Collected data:
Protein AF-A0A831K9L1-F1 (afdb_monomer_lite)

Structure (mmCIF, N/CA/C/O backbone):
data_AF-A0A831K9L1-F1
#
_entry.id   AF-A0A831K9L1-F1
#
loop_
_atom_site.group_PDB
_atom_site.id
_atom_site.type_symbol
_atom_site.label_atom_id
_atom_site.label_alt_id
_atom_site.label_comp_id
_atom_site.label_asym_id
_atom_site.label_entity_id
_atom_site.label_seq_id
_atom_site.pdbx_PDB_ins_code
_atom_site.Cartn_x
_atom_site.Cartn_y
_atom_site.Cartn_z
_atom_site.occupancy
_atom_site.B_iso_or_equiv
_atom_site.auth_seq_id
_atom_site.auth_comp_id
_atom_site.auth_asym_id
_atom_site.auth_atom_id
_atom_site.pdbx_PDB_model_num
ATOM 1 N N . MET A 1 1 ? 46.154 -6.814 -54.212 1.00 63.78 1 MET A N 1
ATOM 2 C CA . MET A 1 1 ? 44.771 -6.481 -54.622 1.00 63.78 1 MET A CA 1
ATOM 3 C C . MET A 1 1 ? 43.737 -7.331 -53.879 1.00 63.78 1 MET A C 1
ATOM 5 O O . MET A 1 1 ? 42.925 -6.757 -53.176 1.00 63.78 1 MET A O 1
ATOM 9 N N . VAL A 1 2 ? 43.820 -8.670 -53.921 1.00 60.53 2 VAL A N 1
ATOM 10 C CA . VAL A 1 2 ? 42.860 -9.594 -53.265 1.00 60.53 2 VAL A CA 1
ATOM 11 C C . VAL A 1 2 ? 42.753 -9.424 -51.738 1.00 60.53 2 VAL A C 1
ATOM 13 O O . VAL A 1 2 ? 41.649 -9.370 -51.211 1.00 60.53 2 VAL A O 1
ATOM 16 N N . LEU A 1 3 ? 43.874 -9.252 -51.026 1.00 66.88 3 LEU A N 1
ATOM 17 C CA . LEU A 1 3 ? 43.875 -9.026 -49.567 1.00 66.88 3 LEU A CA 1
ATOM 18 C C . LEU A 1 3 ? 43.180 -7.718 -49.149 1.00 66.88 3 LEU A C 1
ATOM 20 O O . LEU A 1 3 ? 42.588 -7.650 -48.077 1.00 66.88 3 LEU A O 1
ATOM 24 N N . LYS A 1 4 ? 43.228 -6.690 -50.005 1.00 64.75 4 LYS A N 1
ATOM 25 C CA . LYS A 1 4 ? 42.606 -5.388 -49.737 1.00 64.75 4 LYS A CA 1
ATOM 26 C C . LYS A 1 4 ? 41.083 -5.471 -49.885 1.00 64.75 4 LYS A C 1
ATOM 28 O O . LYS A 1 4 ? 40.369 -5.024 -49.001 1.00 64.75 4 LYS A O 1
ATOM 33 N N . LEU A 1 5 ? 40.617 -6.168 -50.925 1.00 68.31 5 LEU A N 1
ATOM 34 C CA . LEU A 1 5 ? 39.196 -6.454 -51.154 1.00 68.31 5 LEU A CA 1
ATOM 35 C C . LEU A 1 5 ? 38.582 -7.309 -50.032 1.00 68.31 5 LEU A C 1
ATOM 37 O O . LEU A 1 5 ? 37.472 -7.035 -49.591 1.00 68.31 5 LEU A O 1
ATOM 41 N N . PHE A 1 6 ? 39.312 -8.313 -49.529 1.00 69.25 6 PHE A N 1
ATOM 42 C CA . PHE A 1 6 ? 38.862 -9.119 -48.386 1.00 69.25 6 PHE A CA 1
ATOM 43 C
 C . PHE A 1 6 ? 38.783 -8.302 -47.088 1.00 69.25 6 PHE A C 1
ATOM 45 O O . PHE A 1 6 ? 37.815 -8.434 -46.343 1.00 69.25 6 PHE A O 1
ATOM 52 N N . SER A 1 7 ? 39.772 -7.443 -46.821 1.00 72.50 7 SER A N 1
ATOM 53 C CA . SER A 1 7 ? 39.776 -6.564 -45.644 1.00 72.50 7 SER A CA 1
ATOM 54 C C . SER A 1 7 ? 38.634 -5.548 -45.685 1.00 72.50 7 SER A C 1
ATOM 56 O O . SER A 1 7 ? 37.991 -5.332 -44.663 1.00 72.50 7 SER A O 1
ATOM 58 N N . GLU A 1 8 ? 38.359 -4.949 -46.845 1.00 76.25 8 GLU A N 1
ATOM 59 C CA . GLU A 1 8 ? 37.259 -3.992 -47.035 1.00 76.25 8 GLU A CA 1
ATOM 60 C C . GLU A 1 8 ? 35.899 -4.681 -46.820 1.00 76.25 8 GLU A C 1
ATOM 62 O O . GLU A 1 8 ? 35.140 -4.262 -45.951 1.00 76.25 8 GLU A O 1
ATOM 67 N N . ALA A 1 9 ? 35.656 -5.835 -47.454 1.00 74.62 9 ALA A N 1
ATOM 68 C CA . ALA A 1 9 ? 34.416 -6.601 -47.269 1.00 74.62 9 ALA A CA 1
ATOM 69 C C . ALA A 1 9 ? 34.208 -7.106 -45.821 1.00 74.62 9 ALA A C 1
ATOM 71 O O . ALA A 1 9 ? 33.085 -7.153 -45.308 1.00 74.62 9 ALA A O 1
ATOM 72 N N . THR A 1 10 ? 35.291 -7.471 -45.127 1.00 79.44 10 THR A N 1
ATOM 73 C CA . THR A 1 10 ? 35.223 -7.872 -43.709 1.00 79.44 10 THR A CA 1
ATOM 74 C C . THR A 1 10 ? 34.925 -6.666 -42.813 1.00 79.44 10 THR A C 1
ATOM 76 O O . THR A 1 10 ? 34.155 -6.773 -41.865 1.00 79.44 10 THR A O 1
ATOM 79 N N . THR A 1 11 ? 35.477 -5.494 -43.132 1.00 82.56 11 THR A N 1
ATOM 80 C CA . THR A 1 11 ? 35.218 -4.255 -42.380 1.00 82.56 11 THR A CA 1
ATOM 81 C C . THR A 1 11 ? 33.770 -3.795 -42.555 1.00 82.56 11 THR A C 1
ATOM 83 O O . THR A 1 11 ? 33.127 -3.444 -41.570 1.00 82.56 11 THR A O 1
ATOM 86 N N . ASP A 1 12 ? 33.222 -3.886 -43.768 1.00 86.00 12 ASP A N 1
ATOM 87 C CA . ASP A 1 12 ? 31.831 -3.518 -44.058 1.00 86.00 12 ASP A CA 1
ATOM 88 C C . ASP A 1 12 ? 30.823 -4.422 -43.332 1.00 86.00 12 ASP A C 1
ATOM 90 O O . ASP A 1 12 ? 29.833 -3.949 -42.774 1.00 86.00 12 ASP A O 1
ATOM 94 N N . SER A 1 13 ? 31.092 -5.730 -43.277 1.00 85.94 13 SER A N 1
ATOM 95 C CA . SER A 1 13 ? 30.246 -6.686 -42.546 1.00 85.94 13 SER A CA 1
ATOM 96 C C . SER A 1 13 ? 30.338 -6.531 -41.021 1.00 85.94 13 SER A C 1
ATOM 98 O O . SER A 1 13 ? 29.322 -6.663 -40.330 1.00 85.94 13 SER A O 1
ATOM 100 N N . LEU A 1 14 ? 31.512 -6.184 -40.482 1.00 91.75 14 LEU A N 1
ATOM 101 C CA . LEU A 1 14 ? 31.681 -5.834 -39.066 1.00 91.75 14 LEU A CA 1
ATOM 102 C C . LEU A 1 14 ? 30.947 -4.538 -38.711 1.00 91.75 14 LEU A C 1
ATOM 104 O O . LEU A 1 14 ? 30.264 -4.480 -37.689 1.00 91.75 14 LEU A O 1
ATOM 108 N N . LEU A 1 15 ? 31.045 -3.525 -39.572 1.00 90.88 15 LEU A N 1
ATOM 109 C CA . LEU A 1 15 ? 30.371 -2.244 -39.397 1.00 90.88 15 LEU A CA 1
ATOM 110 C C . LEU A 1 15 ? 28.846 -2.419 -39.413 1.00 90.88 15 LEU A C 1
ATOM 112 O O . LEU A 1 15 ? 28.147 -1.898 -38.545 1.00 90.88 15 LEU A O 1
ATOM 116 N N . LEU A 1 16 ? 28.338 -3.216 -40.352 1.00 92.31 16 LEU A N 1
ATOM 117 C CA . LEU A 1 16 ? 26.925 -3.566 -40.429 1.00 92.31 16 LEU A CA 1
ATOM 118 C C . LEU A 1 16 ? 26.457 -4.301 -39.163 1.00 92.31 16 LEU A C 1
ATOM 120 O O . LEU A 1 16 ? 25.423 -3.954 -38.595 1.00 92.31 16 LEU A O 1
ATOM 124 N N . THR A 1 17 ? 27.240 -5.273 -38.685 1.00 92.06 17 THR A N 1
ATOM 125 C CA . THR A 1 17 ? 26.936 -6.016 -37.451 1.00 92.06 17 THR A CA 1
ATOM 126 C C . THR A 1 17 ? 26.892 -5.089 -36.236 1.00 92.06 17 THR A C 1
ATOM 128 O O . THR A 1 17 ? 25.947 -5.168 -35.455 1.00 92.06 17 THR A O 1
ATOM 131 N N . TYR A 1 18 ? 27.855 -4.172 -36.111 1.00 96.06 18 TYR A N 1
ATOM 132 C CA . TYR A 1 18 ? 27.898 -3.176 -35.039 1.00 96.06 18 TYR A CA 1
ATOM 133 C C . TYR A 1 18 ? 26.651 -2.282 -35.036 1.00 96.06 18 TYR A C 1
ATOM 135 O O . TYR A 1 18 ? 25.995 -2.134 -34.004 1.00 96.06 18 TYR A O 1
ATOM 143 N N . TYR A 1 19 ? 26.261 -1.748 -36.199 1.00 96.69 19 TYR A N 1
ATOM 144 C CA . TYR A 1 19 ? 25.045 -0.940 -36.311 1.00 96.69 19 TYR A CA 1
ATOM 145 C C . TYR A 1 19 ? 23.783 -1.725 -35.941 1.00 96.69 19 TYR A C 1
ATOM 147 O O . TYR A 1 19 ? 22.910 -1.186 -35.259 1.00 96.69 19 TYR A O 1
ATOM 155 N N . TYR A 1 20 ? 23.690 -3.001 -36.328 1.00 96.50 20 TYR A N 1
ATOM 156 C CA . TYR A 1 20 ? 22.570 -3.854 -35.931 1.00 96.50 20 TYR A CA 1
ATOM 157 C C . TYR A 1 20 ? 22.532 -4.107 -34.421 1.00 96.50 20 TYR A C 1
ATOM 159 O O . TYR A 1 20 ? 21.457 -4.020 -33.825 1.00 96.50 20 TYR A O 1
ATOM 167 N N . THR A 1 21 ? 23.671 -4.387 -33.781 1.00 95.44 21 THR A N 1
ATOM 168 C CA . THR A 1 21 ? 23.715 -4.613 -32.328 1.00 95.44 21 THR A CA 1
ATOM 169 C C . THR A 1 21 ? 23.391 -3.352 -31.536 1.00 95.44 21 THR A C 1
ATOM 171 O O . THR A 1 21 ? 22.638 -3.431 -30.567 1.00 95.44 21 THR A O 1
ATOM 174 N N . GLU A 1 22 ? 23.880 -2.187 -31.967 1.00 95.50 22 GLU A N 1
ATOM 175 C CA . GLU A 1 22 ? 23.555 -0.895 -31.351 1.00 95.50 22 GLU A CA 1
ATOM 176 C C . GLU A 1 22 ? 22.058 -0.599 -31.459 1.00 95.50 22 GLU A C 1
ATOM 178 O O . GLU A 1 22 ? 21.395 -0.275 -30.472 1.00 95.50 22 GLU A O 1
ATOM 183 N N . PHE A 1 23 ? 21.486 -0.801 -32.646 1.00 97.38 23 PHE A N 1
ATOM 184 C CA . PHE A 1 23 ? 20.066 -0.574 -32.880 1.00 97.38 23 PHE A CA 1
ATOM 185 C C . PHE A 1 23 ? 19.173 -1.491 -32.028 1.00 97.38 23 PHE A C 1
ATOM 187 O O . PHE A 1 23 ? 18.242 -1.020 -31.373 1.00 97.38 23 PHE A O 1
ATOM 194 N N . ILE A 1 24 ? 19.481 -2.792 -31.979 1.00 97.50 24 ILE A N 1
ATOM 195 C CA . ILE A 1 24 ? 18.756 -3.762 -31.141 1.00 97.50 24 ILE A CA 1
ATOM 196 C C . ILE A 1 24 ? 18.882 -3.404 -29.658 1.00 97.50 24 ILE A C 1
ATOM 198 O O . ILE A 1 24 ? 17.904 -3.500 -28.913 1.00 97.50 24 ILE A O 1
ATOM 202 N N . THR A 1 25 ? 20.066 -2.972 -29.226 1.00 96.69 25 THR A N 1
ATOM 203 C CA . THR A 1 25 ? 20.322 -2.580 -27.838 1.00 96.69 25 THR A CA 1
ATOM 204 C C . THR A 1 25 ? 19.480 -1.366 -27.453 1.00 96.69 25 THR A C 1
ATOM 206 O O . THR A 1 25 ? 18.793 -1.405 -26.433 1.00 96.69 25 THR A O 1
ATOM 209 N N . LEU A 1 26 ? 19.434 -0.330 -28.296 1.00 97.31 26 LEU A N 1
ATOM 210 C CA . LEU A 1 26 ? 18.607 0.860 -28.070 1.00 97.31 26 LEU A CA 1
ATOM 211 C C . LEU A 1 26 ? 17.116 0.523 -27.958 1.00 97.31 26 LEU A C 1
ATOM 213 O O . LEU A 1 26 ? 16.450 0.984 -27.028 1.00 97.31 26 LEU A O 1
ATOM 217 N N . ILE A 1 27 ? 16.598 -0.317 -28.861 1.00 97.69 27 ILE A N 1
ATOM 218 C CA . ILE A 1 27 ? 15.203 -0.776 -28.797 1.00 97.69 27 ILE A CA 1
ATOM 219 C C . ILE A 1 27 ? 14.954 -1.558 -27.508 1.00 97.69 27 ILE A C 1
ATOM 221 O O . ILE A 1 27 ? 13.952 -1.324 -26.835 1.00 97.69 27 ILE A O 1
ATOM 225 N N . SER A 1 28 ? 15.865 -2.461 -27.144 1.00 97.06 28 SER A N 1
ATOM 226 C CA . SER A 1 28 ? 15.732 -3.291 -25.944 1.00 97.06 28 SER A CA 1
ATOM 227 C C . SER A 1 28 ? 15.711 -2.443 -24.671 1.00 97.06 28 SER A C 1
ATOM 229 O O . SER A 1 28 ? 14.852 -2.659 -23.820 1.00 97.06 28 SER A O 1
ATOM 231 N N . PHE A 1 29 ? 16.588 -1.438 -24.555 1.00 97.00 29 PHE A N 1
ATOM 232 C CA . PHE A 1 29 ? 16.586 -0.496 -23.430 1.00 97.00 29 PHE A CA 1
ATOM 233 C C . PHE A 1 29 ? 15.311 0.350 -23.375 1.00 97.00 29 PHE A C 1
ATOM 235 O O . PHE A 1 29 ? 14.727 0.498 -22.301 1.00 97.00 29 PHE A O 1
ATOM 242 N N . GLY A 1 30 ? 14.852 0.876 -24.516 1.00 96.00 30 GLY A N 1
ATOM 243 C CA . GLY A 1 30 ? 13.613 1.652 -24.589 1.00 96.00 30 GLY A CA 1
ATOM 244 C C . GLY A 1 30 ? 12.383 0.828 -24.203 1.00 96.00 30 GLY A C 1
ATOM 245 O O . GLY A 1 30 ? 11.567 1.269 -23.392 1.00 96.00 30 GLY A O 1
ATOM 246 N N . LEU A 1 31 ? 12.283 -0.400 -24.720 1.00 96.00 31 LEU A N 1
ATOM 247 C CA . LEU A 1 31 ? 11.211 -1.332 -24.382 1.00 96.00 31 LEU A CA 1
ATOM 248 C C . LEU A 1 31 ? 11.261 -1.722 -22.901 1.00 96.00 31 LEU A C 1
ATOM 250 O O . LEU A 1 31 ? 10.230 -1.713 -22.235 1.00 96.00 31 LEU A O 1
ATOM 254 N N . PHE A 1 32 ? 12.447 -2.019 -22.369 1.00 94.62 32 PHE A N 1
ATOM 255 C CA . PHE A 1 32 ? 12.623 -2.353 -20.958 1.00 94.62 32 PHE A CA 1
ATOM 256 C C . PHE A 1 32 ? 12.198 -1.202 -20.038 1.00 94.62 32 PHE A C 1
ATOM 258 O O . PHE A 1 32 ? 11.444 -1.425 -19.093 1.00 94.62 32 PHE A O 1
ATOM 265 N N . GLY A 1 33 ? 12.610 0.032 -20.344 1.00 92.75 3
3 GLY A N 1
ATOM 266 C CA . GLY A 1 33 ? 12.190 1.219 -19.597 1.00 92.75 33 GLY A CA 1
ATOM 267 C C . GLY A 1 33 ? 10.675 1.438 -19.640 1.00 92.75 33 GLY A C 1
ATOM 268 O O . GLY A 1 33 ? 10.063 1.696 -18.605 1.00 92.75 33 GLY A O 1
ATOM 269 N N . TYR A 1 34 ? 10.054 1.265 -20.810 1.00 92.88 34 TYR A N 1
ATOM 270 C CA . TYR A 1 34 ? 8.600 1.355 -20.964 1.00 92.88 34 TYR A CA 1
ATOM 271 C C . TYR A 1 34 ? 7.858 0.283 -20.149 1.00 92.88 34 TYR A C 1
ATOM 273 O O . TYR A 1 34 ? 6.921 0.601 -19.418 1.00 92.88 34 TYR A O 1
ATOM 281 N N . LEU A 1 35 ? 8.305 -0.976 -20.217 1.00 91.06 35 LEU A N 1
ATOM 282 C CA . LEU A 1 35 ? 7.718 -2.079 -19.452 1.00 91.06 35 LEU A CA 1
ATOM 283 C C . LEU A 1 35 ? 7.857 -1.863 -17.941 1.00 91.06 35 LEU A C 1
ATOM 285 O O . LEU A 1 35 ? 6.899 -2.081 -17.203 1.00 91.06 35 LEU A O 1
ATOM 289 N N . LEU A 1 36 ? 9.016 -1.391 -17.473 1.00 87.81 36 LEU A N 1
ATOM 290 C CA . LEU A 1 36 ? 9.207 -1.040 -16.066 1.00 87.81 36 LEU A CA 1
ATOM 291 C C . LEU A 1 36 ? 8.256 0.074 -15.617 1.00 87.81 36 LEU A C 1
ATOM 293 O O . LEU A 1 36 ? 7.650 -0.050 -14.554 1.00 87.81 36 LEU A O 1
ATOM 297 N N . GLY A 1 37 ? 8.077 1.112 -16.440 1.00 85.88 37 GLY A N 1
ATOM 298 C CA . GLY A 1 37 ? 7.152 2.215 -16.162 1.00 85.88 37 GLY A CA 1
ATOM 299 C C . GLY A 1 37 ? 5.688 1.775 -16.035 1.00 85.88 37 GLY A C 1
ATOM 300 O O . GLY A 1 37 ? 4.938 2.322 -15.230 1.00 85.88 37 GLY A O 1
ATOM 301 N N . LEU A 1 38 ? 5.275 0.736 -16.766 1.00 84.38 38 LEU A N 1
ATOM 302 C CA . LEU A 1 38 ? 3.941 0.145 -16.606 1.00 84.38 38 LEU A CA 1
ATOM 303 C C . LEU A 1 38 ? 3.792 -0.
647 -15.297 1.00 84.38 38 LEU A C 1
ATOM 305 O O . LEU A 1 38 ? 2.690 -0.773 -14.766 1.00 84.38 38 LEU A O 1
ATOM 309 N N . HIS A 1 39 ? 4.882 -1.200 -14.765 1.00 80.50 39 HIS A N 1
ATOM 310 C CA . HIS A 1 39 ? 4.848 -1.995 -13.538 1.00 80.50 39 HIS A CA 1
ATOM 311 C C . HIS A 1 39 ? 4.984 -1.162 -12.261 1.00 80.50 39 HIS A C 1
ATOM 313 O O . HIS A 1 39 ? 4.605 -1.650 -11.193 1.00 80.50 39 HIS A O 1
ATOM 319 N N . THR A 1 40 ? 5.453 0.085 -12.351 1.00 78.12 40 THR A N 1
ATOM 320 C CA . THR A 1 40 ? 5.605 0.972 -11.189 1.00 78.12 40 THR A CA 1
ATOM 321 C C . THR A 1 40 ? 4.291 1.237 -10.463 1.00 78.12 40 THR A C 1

TRY IT: An exact, complete copy of the lines above from the one with "ATOM 198 O O" through the one with "ATOM 218 C CA" is the whole answer.

RESPONSE BELOW:
ATOM 198 O O . ILE A 1 24 ? 17.904 -3.500 -28.913 1.00 97.50 24 ILE A O 1
ATOM 202 N N . THR A 1 25 ? 20.066 -2.972 -29.226 1.00 96.69 25 THR A N 1
ATOM 203 C CA . THR A 1 25 ? 20.322 -2.580 -27.838 1.00 96.69 25 THR A CA 1
ATOM 204 C C . THR A 1 25 ? 19.480 -1.366 -27.453 1.00 96.69 25 THR A C 1
ATOM 206 O O . THR A 1 25 ? 18.793 -1.405 -26.433 1.00 96.69 25 THR A O 1
ATOM 209 N N . LEU A 1 26 ? 19.434 -0.330 -28.296 1.00 97.31 26 LEU A N 1
ATOM 210 C CA . LEU A 1 26 ? 18.607 0.860 -28.070 1.00 97.31 26 LEU A CA 1
ATOM 211 C C . LEU A 1 26 ? 17.116 0.523 -27.958 1.00 97.31 26 LEU A C 1
ATOM 213 O O . LEU A 1 26 ? 16.450 0.984 -27.028 1.00 97.31 26 LEU A O 1
ATOM 217 N N . ILE A 1 27 ? 16.598 -0.317 -28.861 1.00 97.69 27 ILE A N 1
ATOM 218 C CA . ILE A 1 27 ? 15.203 -0.776 -28.797 1.00 97.69 27 ILE A CA 1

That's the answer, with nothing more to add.